The Dark Pictures: Little Hope – Recensione
Alla vigilia di Halloween, Bandai Namco e Supermassive Games propongono il secondo capitolo della loro antologia, The Dark Pictures: Little Hope, cambiando completamente il tema centrale rispetto al precedente Man of Medan, ma mantenendo, nel complesso, la stessa struttura di gioco. Saranno riusciti i ragazzi di Supermassive a regalarci un’avventura degna della notte più terrificante dell’anno?
Abandon Hope
La storia di The Dark Pictures: Little Hope parte da semplici basi: un gruppo di studenti e il loro professore si ritrovano, dopo un incidente, in una città che sembra avere al suo interno qualcosa di malvagio. Se all’apparenza potrebbe sembrare una storia horror sentita e risentita, c’è qualcosa che cattura subito l’attenzione del giocatore; dopo l’incidente infatti saremo trasportati indietro negli anni, nella casa di una famiglia che ha molte cose in comune con i nostri protagonisti. Durante tutta l’avventura dei personaggi a The Dark Pictures: Little Hope (5 ore circa), questi si troveranno a dover fare i conti con il passato misterioso della città, cercando di capire cosa gli stia succedendo. Il tutto porta poi a un finale sorprendente, ma anche abbastanza confuso, che lascia nella mente del giocatore molte domande senza risposta. Essendo The Dark Pictures: Little Hope un titolo fortemente narrativo, preferiamo non dire altro riguardo la storia, in quanto rischieremmo di imbatterci in spoiler che rovinerebbero l’esperienza di gioco.
Al contrario di quanto è successo con Until Dawn, The Dark Pictures: Little Hope non riesce a rendere i protagonisti memorabili, rendendo così il giocatore quasi indifferente quando uno di questi si troverà in pericolo o andrà incontro alla morte. Questo è uno dei più grandi problemi della produzione, che non riesce quasi mai a coinvolgere a pieno l’utente, cosa che per un horror dovrebbe essere fondamentale, soprattutto se si vuole spaventare chi gioca.

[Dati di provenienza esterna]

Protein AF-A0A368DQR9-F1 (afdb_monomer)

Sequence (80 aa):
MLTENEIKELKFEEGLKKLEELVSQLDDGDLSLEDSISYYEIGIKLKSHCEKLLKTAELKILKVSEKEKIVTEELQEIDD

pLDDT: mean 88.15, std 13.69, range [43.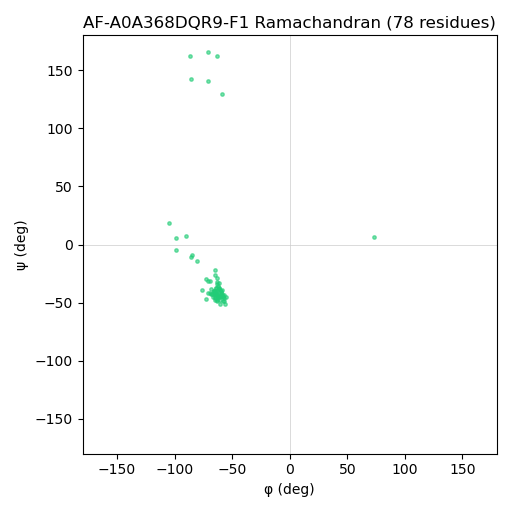12, 98.38]

Nearest PDB structures (foldseek):
  8vc9-assembly3_E  TM=9.276E-01  e=4.974E+00  Leptospira interrogans serovar Copenhageni
  3i2w-assembly1_B  TM=6.687E-01  e=3.238E+00  Drosophila melanogaster
  7zg0-assembly1_B  TM=7.037E-01  e=4.678E+00  Mus musculus
  7zg0-assembly1_A  TM=6.673E-01  e=5.978E+00  Mus musculus

Foldseek 3Di:
DDDLVNLLPDDLVRLVVLLVVLVVVLVVVPDDPVRNVVSVVSNVSSVVNNVVNVVVVVVVVVVVVVVVVVVVVVVVPPPD

Structure (mmCIF, N/CA/C/O backbone):
data_AF-A0A368DQR9-F1
#
_entry.id   AF-A0A368DQR9-F1
#
loop_
_atom_site.group_PDB
_atom_site.id
_atom_site.type_symbol
_atom_site.label_atom_id
_atom_site.label_alt_id
_atom_site.label_comp_id
_atom_site.label_asym_id
_atom_site.label_entity_id
_atom_site.label_seq_id
_atom_site.pdbx_PDB_ins_code
_atom_site.Cartn_x
_atom_site.Cartn_y
_atom_site.Cartn_z
_atom_site.occupancy
_atom_site.B_iso_or_equiv
_atom_site.auth_seq_id
_atom_site.auth_comp_id
_atom_site.auth_asym_id
_atom_site.auth_atom_id
_atom_site.pdbx_PDB_model_num
ATOM 1 N N . MET A 1 1 ? -4.402 -8.276 11.966 1.00 75.00 1 MET A N 1
ATOM 2 C CA . MET A 1 1 ? -4.086 -7.023 11.245 1.00 75.00 1 MET A CA 1
ATOM 3 C C . MET A 1 1 ? -2.875 -7.251 10.365 1.00 75.00 1 MET A C 1
ATOM 5 O O . MET A 1 1 ? -2.010 -8.016 10.771 1.00 75.00 1 MET A O 1
ATOM 9 N N . LEU A 1 2 ? -2.845 -6.633 9.180 1.00 85.69 2 LEU A N 1
ATOM 10 C CA . LEU A 1 2 ? -1.731 -6.744 8.232 1.00 85.69 2 LEU A CA 1
ATOM 11 C C . LEU A 1 2 ? -0.425 -6.259 8.867 1.00 85.69 2 LEU A C 1
ATOM 13 O O . LEU A 1 2 ? -0.358 -5.154 9.408 1.00 85.69 2 LEU A O 1
ATOM 17 N N . THR A 1 3 ? 0.616 -7.074 8.769 1.00 89.81 3 THR A N 1
ATOM 18 C CA . THR A 1 3 ? 1.974 -6.708 9.167 1.00 89.81 3 THR A CA 1
ATOM 19 C C . THR A 1 3 ? 2.710 -6.005 8.032 1.00 89.81 3 THR A C 1
ATOM 21 O O . THR A 1 3 ? 2.350 -6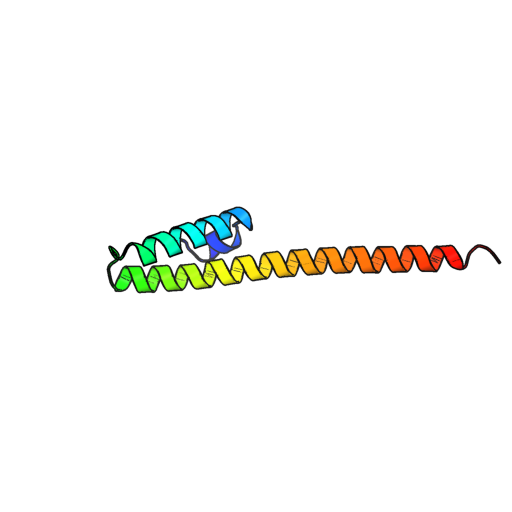.088 6.858 1.00 89.81 3 THR A O 1
ATOM 24 N N . GLU A 1 4 ? 3.796 -5.314 8.368 1.00 88.00 4 GLU A N 1
ATOM 25 C CA . GLU A 1 4 ? 4.600 -4.602 7.373 1.00 88.00 4 GLU A CA 1
ATOM 26 C C . GLU A 1 4 ? 5.236 -5.542 6.334 1.00 88.00 4 GLU A C 1
ATOM 28 O O . GLU A 1 4 ? 5.361 -5.174 5.168 1.00 88.00 4 GLU A O 1
ATOM 33 N N . ASN A 1 5 ? 5.609 -6.760 6.737 1.00 91.81 5 ASN A N 1
ATOM 34 C CA . ASN A 1 5 ? 6.158 -7.752 5.814 1.00 91.81 5 ASN A CA 1
ATOM 35 C C . ASN A 1 5 ? 5.089 -8.258 4.846 1.00 91.81 5 ASN A C 1
ATOM 37 O O . ASN A 1 5 ? 5.357 -8.346 3.655 1.00 91.81 5 ASN A O 1
ATOM 41 N N . GLU A 1 6 ? 3.867 -8.506 5.323 1.00 95.12 6 GLU A N 1
ATOM 42 C CA . GLU A 1 6 ? 2.760 -8.886 4.441 1.00 95.12 6 GLU A CA 1
ATOM 43 C C . GLU A 1 6 ? 2.450 -7.791 3.419 1.00 95.12 6 GLU A C 1
ATOM 45 O O . GLU A 1 6 ? 2.191 -8.111 2.268 1.00 95.12 6 GLU A O 1
ATOM 50 N N . ILE A 1 7 ? 2.533 -6.509 3.803 1.00 95.75 7 ILE A N 1
ATOM 51 C CA . ILE A 1 7 ? 2.320 -5.382 2.881 1.00 95.75 7 ILE A CA 1
ATOM 52 C C . ILE A 1 7 ? 3.390 -5.345 1.781 1.00 95.75 7 ILE A C 1
ATOM 54 O O . ILE A 1 7 ? 3.054 -5.102 0.625 1.00 95.75 7 ILE A O 1
ATOM 58 N N . LYS A 1 8 ? 4.662 -5.604 2.116 1.00 94.31 8 LYS A N 1
ATOM 59 C CA . LYS A 1 8 ? 5.783 -5.567 1.155 1.00 94.31 8 LYS A CA 1
ATOM 60 C C . LYS A 1 8 ? 5.664 -6.609 0.043 1.00 94.31 8 LYS A C 1
ATOM 62 O O . LYS A 1 8 ? 6.150 -6.357 -1.057 1.00 94.31 8 LYS A O 1
ATOM 67 N N . GLU A 1 9 ? 5.008 -7.732 0.316 1.00 96.31 9 GLU A N 1
ATOM 68 C CA . GLU A 1 9 ? 4.815 -8.822 -0.647 1.00 96.31 9 GLU A CA 1
ATOM 69 C C . GLU A 1 9 ? 3.597 -8.617 -1.567 1.00 96.31 9 GLU A C 1
ATOM 71 O O . GLU A 1 9 ? 3.424 -9.361 -2.532 1.00 96.31 9 GLU A O 1
ATOM 76 N N . LEU A 1 10 ? 2.750 -7.614 -1.306 1.00 97.62 10 LEU A N 1
ATOM 77 C CA . LEU A 1 10 ? 1.551 -7.371 -2.112 1.00 97.62 10 LEU A CA 1
ATOM 78 C C . LEU A 1 10 ? 1.899 -6.840 -3.501 1.00 97.62 10 LEU A C 1
ATOM 80 O O . LEU A 1 10 ? 2.723 -5.931 -3.656 1.00 97.62 10 LEU A O 1
ATOM 84 N N . LYS A 1 11 ? 1.167 -7.316 -4.509 1.00 98.19 11 LYS A N 1
ATOM 85 C CA . LYS A 1 11 ? 1.095 -6.633 -5.805 1.00 98.19 11 LYS A CA 1
ATOM 86 C C . LYS A 1 11 ? 0.301 -5.336 -5.684 1.00 98.19 11 LYS A C 1
ATOM 88 O O . LYS A 1 11 ? -0.407 -5.105 -4.703 1.00 98.19 11 LYS A O 1
ATOM 93 N N . PHE A 1 12 ? 0.408 -4.492 -6.707 1.00 97.88 12 PHE A N 1
ATOM 94 C CA . PHE A 1 12 ? -0.256 -3.191 -6.725 1.00 97.88 12 PHE A CA 1
ATOM 95 C C . PHE A 1 12 ? -1.773 -3.325 -6.557 1.00 97.88 12 PHE A C 1
ATOM 97 O O . PHE A 1 12 ? -2.350 -2.683 -5.687 1.00 97.88 12 PHE A O 1
ATOM 104 N N . GLU A 1 13 ? -2.401 -4.208 -7.329 1.00 98.12 13 GLU A N 1
ATOM 105 C CA . GLU A 1 13 ? -3.850 -4.417 -7.335 1.00 98.12 13 GLU A CA 1
ATOM 106 C C . GLU A 1 13 ? -4.348 -4.941 -5.982 1.00 98.12 13 GLU A C 1
ATOM 108 O O . GLU A 1 13 ? -5.403 -4.540 -5.499 1.00 98.12 13 GLU A O 1
ATOM 113 N N . GLU A 1 14 ? -3.566 -5.808 -5.337 1.00 97.94 14 GLU A N 1
ATOM 114 C CA . GLU A 1 14 ? -3.886 -6.358 -4.018 1.00 97.94 14 GLU A CA 1
ATOM 115 C C . GLU A 1 14 ? -3.739 -5.300 -2.917 1.00 97.94 14 GLU A C 1
ATOM 117 O O . GLU A 1 14 ? -4.579 -5.218 -2.019 1.00 97.94 14 GLU A O 1
ATOM 122 N N . GLY A 1 15 ? -2.685 -4.481 -2.990 1.00 97.69 15 GLY A N 1
ATOM 123 C CA . GLY A 1 15 ? -2.455 -3.364 -2.077 1.00 97.69 15 GLY A CA 1
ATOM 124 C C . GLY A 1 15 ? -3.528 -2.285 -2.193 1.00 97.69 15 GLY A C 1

Proprio per rimediare a questo difetto, il titolo ricorre a un forte, forse esagerato uso dei classici jumpscare. Questi però, già dopo un paio d’ore, inizieranno a non fare più effetto, diventando alquanto prevedibili: parliamo infatti della solita figura scura che passa davanti alla camera, oggetti che cadono all’improvviso, e tutte queste cose a cui ormai siamo abituati.
Un altro elemento che spesso rompe l’atmosfera è il passaggio da una scena all’altra: molte volte infatti sembra di assistere solo a un montaggio di spezzoni di filmati messi in sequenza. Fortunatamente però la trama incuriosisce fino alla fine, permettendo di sorvolare su questo problema abbastanza fastidioso.
Serata film?
Se avete già provato uno dei titoli horror di Supermassive, saprete sicuramente a che tipo di gameplay state andando incontro. Si tratta infatti del solito film interattivo in cui il giocatore deve limitarsi a compiere scelte, superare dei QTE e portare a termine delle brevi sessioni di esplorazione. Parliamo quindi di un genere non per tutti, che molti potrebbero trovare noioso perché fondamentalmente “non si gioca”, ma che molti altri ritengono molto immersivo. Se da un lato le scelte, sia nei dialoghi, che nelle azioni da compiere, risultano sempre abbastanza riuscite, l’esagerata presenza di QTE (soprattutto in alcune fasi) rendono l’azione noiosa e monotona: per farvi un esempio, c’è un momento verso la metà del gioco in cui saremo costretti a “premere tasti a tempo” per più di un minuto senza interruzioni.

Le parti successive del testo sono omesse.